Hey Kota,

We’re currently using the following versions;

# Download RiakCS 
# Version: 1.4.5
# OS: Ubuntu 12.04 (Precise) AMD 64
curl -O 
http://s3.amazonaws.com/downloads.basho.com/riak-cs/1.4/1.4.5/ubuntu/precise/riak-cs_1.4.5-1_amd64.deb

# Download Riak
# Version: 1.4.8
# OS: Ubuntu 12.04 (Precise) AMD 64
curl -O 
http://s3.amazonaws.com/downloads.basho.com/riak/1.4/1.4.8/ubuntu/precise/riak_1.4.8-1_amd64.deb

I checked our RiakCS app.config and fold_objects_for_list_keys is set to false. 
What impact would it have my cluster if I flip that to true? Would I simply 
update the app.config and restart RiakCS?

As for the consideration on garbage collection, the slow performance is 
happening consistently over the span of a week (since we noticed it as we don’t 
often list buckets). I suspect its not the case regarding large amounts of 
objects being deleted as generally all data going into that bucket is 
write-once (we process PDFs pages to .JPG and PUT them in that bucket, the only 
time overwrites occur is if we manually re-trigger the processing script to run 
on a specific document) 

Adding [email protected] as we have another thread going on about this same 
topic, I figured we could merge the discussion to reduce duplicate effort here. 

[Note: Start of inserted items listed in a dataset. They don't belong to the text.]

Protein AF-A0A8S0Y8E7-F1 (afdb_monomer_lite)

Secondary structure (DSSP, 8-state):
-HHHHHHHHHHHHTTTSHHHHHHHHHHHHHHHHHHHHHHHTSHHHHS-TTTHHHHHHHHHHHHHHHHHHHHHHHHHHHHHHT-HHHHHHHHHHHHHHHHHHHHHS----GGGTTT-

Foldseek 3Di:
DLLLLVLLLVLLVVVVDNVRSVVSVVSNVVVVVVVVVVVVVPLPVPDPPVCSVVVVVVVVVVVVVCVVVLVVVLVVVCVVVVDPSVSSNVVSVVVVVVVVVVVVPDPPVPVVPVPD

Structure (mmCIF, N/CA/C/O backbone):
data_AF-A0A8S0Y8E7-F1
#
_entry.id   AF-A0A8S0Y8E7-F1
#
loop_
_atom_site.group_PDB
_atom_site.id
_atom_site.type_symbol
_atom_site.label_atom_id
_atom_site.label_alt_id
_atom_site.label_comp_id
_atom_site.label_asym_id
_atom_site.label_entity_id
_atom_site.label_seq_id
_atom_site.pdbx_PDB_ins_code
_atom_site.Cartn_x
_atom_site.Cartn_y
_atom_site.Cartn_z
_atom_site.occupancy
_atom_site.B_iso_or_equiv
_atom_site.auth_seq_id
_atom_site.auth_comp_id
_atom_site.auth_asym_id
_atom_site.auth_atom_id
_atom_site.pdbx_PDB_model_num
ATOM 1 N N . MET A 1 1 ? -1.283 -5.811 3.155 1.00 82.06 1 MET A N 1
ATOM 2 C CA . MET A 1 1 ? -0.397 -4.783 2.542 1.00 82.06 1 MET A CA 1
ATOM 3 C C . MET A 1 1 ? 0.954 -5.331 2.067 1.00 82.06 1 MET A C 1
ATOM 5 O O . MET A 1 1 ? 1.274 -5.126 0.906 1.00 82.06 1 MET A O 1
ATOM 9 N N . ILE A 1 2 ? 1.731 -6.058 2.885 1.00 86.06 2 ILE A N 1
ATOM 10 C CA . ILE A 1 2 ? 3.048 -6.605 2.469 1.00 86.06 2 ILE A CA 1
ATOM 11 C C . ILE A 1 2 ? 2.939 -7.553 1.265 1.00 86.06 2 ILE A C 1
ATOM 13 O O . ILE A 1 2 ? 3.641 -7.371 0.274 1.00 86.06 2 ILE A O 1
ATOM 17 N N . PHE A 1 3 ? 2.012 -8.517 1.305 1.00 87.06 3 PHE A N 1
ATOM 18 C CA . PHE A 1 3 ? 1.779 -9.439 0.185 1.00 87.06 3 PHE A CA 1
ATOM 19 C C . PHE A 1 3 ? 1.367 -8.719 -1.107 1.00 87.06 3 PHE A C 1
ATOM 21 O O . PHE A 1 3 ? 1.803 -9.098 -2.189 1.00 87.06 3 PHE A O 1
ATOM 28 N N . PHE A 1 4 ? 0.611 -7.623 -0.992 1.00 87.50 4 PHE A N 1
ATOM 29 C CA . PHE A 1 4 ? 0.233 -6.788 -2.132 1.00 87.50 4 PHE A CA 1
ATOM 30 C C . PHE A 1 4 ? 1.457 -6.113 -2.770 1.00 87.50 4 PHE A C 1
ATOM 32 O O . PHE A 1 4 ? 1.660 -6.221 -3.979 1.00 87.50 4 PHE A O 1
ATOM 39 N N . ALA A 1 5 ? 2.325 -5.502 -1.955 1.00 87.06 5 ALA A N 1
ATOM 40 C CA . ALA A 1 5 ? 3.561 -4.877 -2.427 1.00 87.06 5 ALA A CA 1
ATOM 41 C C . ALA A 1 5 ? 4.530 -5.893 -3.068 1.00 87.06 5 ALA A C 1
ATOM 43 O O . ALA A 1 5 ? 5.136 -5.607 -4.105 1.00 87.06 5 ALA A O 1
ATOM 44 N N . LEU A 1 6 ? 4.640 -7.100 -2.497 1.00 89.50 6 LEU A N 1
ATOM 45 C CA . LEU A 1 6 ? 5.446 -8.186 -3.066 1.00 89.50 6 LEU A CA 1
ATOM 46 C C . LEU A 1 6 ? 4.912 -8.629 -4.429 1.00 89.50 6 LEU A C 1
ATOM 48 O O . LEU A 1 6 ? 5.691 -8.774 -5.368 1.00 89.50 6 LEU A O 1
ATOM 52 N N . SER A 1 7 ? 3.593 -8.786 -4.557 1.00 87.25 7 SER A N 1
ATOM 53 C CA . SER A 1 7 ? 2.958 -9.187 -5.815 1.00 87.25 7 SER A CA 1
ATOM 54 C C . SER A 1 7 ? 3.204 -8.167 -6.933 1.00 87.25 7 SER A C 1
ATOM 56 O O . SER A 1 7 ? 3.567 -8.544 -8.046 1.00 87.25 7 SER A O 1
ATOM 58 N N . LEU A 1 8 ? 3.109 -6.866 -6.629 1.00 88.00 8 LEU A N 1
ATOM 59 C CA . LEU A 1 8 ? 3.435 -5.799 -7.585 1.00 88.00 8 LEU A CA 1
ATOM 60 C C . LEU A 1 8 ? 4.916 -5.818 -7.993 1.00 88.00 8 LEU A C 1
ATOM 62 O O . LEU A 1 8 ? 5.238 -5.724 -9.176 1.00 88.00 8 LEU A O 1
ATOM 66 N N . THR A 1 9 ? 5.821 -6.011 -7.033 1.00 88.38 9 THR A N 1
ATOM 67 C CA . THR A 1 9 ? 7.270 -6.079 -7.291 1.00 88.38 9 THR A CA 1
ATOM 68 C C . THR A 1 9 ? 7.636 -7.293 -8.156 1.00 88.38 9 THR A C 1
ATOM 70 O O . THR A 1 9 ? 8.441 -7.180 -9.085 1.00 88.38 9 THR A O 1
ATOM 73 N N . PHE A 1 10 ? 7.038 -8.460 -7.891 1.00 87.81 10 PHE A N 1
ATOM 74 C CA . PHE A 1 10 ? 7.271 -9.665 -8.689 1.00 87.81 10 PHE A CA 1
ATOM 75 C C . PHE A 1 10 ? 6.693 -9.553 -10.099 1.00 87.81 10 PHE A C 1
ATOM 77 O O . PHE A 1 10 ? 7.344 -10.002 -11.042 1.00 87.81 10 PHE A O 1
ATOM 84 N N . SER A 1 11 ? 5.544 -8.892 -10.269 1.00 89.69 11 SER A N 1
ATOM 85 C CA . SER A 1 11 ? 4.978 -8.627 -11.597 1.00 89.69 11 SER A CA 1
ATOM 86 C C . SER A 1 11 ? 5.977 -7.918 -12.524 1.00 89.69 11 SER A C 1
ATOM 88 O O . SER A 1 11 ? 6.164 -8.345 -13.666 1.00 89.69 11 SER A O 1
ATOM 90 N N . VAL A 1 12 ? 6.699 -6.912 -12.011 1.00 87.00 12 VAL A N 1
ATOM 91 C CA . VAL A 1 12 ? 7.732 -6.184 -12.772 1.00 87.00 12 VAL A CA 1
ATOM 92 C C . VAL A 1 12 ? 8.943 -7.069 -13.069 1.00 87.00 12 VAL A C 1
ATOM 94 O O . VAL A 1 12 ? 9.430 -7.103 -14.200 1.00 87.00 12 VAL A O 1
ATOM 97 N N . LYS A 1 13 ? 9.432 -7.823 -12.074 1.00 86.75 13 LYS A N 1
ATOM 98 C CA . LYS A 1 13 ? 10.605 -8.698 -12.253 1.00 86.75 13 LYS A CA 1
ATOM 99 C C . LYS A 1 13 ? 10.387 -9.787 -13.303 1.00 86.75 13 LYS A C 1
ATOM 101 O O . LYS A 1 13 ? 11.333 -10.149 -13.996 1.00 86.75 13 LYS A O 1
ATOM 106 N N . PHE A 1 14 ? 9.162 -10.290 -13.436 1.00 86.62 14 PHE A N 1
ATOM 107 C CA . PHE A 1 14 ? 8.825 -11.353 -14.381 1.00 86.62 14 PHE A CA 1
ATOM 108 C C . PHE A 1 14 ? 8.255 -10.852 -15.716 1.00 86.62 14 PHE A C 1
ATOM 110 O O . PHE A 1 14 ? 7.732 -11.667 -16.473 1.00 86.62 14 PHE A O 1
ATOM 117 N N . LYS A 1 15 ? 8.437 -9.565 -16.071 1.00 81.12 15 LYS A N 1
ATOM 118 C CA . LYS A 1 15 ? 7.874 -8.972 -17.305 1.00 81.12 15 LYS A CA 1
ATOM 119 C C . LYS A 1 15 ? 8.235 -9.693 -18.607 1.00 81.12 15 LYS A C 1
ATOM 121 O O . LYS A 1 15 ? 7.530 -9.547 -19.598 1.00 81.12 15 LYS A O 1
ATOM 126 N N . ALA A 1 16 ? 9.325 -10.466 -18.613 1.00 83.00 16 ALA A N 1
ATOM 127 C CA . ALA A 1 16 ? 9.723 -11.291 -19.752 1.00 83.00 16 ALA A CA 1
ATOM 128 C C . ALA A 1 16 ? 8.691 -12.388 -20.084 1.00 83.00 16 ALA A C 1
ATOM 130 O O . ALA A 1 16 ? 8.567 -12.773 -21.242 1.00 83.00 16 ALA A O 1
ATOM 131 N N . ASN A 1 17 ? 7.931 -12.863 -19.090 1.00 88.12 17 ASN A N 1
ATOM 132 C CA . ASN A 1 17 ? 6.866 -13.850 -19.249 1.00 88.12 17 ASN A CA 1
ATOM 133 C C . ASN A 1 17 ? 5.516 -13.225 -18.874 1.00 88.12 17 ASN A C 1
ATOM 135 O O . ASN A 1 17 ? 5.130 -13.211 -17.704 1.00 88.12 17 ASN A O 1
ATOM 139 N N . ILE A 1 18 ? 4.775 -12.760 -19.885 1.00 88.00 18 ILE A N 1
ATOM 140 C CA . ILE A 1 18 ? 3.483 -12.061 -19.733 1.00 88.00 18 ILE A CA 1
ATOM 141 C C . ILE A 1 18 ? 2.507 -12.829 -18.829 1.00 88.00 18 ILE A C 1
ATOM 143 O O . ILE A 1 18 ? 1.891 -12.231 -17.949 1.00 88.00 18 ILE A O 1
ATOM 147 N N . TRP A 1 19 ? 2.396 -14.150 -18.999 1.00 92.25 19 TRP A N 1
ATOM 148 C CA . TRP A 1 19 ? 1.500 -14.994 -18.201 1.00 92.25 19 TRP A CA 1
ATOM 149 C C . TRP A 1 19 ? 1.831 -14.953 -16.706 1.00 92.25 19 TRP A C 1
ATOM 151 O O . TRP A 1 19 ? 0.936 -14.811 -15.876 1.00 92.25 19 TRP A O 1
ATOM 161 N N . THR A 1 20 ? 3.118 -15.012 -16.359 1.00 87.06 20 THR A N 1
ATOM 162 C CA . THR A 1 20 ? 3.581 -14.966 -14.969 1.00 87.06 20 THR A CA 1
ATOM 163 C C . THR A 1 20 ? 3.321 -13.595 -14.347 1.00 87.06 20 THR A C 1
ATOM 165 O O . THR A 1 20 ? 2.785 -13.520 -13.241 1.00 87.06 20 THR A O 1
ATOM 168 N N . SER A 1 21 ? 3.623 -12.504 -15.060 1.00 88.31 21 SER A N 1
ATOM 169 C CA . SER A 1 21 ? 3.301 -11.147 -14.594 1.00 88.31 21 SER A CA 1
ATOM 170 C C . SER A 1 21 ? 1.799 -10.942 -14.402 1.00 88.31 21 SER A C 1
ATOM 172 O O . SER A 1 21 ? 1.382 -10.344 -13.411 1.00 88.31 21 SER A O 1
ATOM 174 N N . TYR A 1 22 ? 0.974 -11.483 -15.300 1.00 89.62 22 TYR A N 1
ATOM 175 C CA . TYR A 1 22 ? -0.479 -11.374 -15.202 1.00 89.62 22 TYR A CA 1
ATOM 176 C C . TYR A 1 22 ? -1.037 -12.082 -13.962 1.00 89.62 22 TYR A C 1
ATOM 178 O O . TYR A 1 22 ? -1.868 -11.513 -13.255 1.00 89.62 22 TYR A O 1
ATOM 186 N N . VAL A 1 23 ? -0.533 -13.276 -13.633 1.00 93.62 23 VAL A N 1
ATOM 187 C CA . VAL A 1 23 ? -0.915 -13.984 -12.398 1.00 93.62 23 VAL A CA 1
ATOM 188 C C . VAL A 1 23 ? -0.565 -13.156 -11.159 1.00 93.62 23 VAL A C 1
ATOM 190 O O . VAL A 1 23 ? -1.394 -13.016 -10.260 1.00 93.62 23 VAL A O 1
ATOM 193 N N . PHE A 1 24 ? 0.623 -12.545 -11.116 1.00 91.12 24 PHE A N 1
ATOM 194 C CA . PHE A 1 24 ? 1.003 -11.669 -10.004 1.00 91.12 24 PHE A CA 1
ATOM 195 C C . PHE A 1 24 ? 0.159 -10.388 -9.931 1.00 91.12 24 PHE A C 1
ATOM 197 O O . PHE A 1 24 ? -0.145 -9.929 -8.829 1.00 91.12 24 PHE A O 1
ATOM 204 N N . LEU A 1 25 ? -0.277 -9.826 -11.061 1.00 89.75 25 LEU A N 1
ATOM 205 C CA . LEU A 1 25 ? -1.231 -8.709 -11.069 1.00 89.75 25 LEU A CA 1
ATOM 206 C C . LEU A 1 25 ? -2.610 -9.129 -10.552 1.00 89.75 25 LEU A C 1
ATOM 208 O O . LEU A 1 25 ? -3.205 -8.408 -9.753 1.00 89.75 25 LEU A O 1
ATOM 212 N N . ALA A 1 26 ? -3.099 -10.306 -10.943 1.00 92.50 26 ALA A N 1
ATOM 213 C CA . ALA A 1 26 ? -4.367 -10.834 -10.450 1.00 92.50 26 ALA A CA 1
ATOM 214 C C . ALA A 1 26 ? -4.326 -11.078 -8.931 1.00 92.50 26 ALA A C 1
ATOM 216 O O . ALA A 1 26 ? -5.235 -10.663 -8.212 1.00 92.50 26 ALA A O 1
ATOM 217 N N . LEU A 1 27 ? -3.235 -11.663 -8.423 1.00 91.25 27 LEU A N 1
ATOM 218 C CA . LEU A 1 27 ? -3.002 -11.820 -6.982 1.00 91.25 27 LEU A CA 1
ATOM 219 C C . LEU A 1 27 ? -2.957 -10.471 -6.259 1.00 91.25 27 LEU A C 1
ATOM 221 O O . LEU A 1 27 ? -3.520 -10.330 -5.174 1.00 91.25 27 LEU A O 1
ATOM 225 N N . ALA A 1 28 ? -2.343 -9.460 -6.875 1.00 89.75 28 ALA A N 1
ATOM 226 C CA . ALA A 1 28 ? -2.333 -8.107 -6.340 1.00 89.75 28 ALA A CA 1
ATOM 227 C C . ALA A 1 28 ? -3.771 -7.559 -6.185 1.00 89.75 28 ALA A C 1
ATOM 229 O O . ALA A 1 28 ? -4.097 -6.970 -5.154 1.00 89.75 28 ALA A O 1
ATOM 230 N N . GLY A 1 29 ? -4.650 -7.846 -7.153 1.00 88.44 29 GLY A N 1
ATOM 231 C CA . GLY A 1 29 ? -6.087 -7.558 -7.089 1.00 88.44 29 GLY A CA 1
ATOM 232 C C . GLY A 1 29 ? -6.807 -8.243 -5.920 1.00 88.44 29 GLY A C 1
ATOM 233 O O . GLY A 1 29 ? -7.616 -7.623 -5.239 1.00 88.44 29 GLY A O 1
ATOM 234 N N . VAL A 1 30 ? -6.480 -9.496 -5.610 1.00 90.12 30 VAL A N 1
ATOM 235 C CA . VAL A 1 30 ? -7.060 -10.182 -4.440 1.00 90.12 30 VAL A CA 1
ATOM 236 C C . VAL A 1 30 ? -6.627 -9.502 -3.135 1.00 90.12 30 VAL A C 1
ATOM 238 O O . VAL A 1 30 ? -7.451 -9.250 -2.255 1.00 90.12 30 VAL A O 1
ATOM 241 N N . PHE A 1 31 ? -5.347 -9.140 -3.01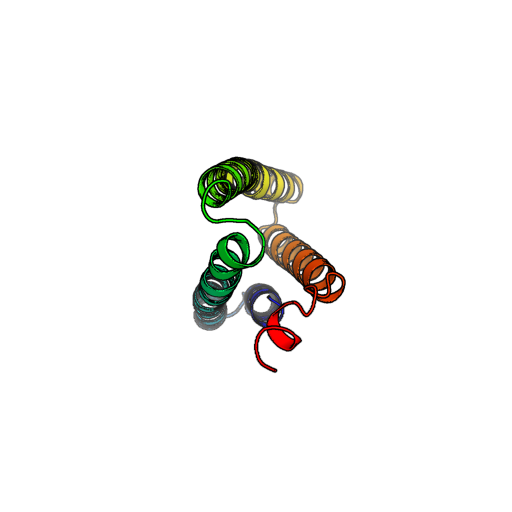6 1.00 88.69 31 PHE A N 1
ATOM 242 C CA . PHE A 1 31 ? -4.809 -8.553 -1.787 1.00 88.69 31 PHE A CA 1
ATOM 243 C C . PHE A 1 31 ? -5.304 -7.133 -1.487 1.00 88.69 31 PHE A C 1
ATOM 245 O O . PHE A 1 31 ? -5.252 -6.721 -0.326 1.00 88.69 31 PHE A O 1
ATOM 252 N N . ILE A 1 32 ? -5.776 -6.373 -2.483 1.00 85.56 32 ILE A N 1
ATOM 253 C CA . ILE A 1 32 ? -6.344 -5.041 -2.222 1.00 85.56 32 ILE A CA 1
ATOM 254 C C . ILE A 1 32 ? -7.708 -5.129 -1.520 1.00 85.56 32 ILE A C 1
ATOM 256 O O . ILE A 1 32 ? -8.016 -4.289 -0.674 1.00 85.56 32 ILE A O 1
ATOM 260 N N . HIS A 1 33 ? -8.499 -6.169 -1.806 1.00 86.12 33 HIS A N 1
ATOM 261 C CA . HIS A 1 33 ? -9.830 -6.342 -1.218 1.00 86.12 33 HIS A CA 1
ATOM 262 C C . HIS A 1 33 ? -9.783 -6.734 0.263 1.00 86.12 33 HIS A C 1
ATOM 264 O O . HIS A 1 33 ? -10.649 -6.316 1.029 1.00 86.12 33 HIS A O 1
ATOM 270 N N . ASP A 1 34 ? -8.752 -7.470 0.680 1.00 82.75 34 ASP A N 1
ATOM 271 C CA . ASP A 1 34 ? -8.552 -7.884 2.075 1.00 82.75 34 ASP A CA 1
ATOM 272 C C . ASP A 1 34 ? -8.424 -6.685 3.036 1.00 82.75 34 ASP A C 1
ATOM 274 O O . ASP A 1 34 ? -8.999 -6.668 4.121 1.00 82.75 34 ASP A O 1
ATOM 278 N N . TYR A 1 35 ? -7.747 -5.616 2.607 1.00 77.25 35 TYR A N 1
ATOM 279 C CA . TYR A 1 35 ? -7.599 -4.404 3.419 1.00 77.25 35 TYR A CA 1
ATOM 280 C C . TYR A 1 35 ? -8.923 -3.645 3.610 1.00 77.25 35 TYR A C 1
ATOM 282 O O . TYR A 1 35 ? -9.154 -3.054 4.668 1.00 77.25 35 TYR A O 1
ATOM 290 N N . TYR A 1 36 ? -9.800 -3.664 2.603 1.00 82.38 36 TYR A N 1
ATOM 291 C CA . TYR A 1 36 ? -11.046 -2.899 2.622 1.00 82.38 36 TYR A CA 1
ATOM 292 C C . TYR A 1 36 ? -11.957 -3.333 3.781 1.00 82.38 36 TYR A C 1
ATOM 294 O O . TYR A 1 36 ? -12.533 -2.486 4.461 1.00 82.38 36 TYR A O 1
ATOM 302 N N . SER A 1 37 ? -12.045 -4.637 4.058 1.00 81.50 37 SER A N 1
ATOM 303 C CA . SER A 1 37 ? -12.906 -5.173 5.122 1.00 81.50 37 SER A CA 1
ATOM 304 C C . SER A 1 37 ? -12.475 -4.703 6.518 1.00 81.50 37 SER A C 1
ATOM 306 O O . SER A 1 37 ? -13.301 -4.217 7.290 1.00 81.50 37 SER A O 1
ATOM 308 N N . SER A 1 38 ? -11.174 -4.766 6.812 1.00 82.44 38 SER A N 1
ATOM 309 C CA . SER A 1 38 ? -10.608 -4.358 8.105 1.00 82.44 38 SER A CA 1
ATOM 310 C C . SER A 1 38 ? -10.706 -2.847 8.329 1.00 82.44 38 SER A C 1
ATOM 312 O O . SER A 1 38 ? -10.922 -2.386 9.451 1.00 82.44 38 SER A O 1
ATOM 314 N N . PHE A 1 39 ? -10.582 -2.058 7.259 1.00 84.19 39 PHE A N 1
ATOM 315 C CA . PHE A 1 39 ? -10.671 -0.605 7.347 1.00 84.19 39 PHE A CA 1
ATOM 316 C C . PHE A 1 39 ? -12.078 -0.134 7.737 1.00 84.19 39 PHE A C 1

                 Alex Millar, CTO  
Office: 1-800-354-8010 ext. 704  
Mobile: 519-729-2539  
GoBonfire.com

From: Kota Uenishi <[email protected]>
Reply: Kota Uenishi <[email protected]>>
Date: August 18, 2014 at 10:03:40 PM
To: Alex Millar <[email protected]>>
Cc: Charlie Voiselle <[email protected]>>, Tad Bickford 
<[email protected]>>, Riak-Users <[email protected]>>, Brandon Noad 
<[email protected]>>
Subject:  Re: Fwd: RiakCS 504 Timeout on s3cmd for certain keys  

Alex,

Riak CS 1.4.5 and 1.5.0 had a lot of improvement after those articles you put 
the URL, not it is not using Riak's bucket listing but using Riak's internal 
API for more efficient listing. What version of Riak CS are you using? I want 
you to make sure you're using those versions and a line 
`{fold_objects_for_list_keys, true},` at riak_cs section of app.config 
(assuming all other Riak part correctly configured). 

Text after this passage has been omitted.